─── Exercise inputs ───

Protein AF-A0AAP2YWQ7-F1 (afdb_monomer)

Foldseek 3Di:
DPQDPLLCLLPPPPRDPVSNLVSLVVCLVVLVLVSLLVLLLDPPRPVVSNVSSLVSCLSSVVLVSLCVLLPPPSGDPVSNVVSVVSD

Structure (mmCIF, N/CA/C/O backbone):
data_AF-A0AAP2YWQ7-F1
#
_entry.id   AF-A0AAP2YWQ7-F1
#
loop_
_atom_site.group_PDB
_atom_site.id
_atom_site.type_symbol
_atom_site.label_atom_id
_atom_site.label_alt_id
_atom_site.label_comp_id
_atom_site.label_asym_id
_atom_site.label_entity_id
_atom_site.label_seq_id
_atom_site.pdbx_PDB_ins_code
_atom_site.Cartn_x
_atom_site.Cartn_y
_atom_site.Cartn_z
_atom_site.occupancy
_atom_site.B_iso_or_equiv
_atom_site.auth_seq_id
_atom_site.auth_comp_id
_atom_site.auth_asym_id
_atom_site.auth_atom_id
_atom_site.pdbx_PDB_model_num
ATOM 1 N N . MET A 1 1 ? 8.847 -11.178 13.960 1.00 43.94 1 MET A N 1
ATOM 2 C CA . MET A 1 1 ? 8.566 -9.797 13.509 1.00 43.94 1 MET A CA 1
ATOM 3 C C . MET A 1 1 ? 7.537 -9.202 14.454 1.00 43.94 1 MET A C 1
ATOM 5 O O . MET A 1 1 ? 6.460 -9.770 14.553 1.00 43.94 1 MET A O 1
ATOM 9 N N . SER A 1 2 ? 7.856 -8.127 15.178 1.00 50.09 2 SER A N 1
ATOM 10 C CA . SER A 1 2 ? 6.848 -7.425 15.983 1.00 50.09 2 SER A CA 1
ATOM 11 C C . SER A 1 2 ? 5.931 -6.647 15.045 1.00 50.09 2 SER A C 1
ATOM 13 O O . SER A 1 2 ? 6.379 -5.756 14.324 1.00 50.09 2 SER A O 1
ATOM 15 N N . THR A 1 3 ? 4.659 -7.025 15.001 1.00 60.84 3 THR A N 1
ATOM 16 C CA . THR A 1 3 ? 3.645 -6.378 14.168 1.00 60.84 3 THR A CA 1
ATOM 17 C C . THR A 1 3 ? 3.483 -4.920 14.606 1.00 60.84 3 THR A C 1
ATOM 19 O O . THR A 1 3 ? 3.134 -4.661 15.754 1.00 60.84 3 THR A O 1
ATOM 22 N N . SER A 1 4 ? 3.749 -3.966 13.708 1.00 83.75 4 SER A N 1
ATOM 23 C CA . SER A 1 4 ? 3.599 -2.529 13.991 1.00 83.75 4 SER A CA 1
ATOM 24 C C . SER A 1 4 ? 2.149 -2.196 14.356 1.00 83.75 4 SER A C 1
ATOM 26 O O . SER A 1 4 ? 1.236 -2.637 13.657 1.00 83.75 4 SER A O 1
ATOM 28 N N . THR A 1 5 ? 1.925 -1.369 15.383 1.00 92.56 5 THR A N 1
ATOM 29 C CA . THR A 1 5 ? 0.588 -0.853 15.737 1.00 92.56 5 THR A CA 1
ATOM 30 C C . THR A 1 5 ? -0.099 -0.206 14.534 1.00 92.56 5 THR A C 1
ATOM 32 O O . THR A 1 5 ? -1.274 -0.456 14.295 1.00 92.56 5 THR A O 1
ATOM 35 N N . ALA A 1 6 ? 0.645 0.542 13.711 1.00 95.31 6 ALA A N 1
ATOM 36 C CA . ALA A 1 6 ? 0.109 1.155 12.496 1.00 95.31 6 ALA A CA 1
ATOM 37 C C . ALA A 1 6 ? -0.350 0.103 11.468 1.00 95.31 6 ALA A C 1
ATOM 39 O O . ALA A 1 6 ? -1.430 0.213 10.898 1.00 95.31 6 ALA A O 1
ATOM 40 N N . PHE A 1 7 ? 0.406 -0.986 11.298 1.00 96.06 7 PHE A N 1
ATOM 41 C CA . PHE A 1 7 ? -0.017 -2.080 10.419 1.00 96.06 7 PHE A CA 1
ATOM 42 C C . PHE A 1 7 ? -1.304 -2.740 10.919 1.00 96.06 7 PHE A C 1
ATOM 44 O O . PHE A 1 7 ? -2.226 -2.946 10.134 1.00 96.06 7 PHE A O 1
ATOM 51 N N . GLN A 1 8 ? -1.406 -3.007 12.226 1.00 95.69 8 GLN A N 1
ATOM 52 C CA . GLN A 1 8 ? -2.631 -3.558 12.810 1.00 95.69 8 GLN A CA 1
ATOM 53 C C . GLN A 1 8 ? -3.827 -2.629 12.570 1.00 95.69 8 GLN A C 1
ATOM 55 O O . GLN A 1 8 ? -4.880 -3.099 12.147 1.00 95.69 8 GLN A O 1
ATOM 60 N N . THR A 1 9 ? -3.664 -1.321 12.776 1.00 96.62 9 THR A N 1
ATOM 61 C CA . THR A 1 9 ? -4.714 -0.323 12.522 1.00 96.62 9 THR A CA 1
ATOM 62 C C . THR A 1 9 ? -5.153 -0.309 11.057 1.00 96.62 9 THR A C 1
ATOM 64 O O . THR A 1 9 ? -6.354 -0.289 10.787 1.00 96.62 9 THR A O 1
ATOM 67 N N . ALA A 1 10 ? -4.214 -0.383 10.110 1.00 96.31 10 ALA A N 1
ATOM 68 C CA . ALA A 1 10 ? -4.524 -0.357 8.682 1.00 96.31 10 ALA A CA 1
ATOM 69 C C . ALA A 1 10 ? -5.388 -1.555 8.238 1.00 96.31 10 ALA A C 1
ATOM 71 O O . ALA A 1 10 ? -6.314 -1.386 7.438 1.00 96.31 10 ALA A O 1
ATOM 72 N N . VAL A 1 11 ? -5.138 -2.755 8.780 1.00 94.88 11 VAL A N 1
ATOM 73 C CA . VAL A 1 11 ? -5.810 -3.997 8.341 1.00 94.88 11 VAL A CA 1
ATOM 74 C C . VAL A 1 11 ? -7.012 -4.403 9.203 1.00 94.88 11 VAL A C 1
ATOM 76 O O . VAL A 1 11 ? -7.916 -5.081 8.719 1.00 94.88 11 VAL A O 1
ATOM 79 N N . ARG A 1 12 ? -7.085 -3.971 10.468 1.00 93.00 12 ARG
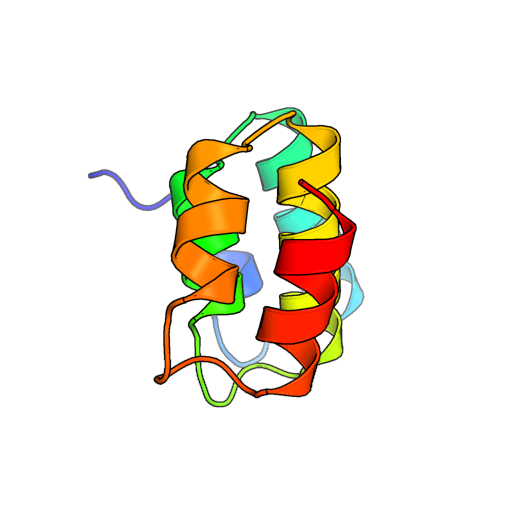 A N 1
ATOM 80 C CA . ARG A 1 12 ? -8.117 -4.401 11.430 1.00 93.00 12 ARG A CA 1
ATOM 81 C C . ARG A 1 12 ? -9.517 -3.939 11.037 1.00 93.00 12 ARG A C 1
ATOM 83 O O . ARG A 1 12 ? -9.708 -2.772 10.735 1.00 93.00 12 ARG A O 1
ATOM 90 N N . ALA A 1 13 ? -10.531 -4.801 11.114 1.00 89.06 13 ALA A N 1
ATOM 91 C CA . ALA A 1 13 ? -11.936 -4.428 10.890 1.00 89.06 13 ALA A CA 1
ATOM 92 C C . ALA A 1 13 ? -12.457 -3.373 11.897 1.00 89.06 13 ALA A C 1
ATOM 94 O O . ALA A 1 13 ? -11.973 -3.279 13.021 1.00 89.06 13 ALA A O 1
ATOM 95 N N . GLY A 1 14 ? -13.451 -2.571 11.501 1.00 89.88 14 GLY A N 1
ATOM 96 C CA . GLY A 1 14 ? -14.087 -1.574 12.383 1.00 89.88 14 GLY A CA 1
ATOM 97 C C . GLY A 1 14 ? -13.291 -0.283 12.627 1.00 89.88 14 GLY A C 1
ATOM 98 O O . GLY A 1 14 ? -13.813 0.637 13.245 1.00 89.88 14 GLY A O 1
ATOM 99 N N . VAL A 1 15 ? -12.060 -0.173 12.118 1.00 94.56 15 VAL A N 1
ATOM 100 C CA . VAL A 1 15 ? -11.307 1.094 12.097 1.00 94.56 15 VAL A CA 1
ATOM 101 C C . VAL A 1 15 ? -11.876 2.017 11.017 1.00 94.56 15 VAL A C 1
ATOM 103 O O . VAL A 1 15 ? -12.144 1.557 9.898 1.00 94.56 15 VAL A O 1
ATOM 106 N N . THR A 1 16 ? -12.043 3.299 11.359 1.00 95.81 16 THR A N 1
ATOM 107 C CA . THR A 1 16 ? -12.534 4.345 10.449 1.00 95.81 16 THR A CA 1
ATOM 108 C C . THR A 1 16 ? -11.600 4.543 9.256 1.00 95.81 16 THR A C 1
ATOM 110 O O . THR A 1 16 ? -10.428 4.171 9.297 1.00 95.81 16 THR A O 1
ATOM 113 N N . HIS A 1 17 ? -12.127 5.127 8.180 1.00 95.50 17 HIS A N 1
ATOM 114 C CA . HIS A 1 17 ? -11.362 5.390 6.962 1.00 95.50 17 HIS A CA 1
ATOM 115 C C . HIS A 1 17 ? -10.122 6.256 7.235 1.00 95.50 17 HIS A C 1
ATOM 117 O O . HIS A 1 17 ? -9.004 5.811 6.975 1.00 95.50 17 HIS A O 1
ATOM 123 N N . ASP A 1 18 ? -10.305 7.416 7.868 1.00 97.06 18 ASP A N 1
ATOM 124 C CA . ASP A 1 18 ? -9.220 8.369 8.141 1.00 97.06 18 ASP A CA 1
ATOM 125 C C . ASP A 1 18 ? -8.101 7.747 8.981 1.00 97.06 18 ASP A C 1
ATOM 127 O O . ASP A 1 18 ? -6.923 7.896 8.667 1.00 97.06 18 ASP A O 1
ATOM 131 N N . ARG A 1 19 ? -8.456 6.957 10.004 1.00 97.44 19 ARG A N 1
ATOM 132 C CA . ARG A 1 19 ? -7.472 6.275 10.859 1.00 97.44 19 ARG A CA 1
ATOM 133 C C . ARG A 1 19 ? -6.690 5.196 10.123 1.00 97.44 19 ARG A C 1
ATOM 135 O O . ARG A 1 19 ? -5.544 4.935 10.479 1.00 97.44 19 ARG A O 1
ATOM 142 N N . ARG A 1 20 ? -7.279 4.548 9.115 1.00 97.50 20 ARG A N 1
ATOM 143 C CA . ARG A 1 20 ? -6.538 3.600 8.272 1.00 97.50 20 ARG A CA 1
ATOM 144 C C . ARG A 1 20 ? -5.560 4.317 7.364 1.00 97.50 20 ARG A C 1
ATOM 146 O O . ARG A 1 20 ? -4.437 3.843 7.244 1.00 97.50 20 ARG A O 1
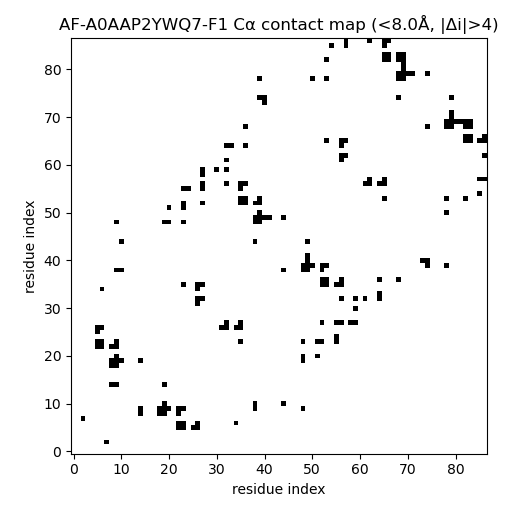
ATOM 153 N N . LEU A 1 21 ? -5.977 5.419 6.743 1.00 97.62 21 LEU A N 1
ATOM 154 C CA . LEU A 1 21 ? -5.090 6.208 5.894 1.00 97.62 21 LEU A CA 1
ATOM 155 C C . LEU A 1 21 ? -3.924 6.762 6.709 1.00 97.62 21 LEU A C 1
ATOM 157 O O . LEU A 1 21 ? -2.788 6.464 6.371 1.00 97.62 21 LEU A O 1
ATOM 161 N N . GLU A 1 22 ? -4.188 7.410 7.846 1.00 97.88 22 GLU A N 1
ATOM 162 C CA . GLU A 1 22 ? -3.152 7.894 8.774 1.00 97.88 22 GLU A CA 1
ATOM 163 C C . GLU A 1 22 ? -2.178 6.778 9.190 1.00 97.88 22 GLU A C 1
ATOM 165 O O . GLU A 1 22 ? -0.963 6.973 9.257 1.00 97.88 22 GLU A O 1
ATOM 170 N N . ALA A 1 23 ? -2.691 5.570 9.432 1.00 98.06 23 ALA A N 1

───

• _Work order_: Pictures are to be omitted. Print exactly the lines from the line containing "ATOM 146 O O" through the final line of the material above, both included.

• _Problem solution_:
ATOM 146 O O . ARG A 1 20 ? -4.437 3.843 7.244 1.00 97.50 20 ARG A O 1
ATOM 153 N N . LEU A 1 21 ? -5.977 5.419 6.743 1.00 97.62 21 LEU A N 1
ATOM 154 C CA . LEU A 1 21 ? -5.090 6.208 5.894 1.00 97.62 21 LEU A CA 1
ATOM 155 C C . LEU A 1 21 ? -3.924 6.762 6.709 1.00 97.62 21 LEU A C 1
ATOM 157 O O . LEU A 1 21 ? -2.788 6.464 6.371 1.00 97.62 21 LEU A O 1
ATOM 161 N N . GLU A 1 22 ? -4.188 7.410 7.846 1.00 97.88 22 GLU A N 1
ATOM 162 C CA . GLU A 1 22 ? -3.152 7.894 8.774 1.00 97.88 22 GLU A CA 1
ATOM 163 C C . GLU A 1 22 ? -2.178 6.778 9.190 1.00 97.88 22 GLU A C 1
ATOM 165 O O . GLU A 1 22 ? -0.963 6.973 9.257 1.00 97.88 22 GLU A O 1
ATOM 170 N N . ALA A 1 23 ? -2.691 5.570 9.432 1.00 98.06 23 ALA A N 1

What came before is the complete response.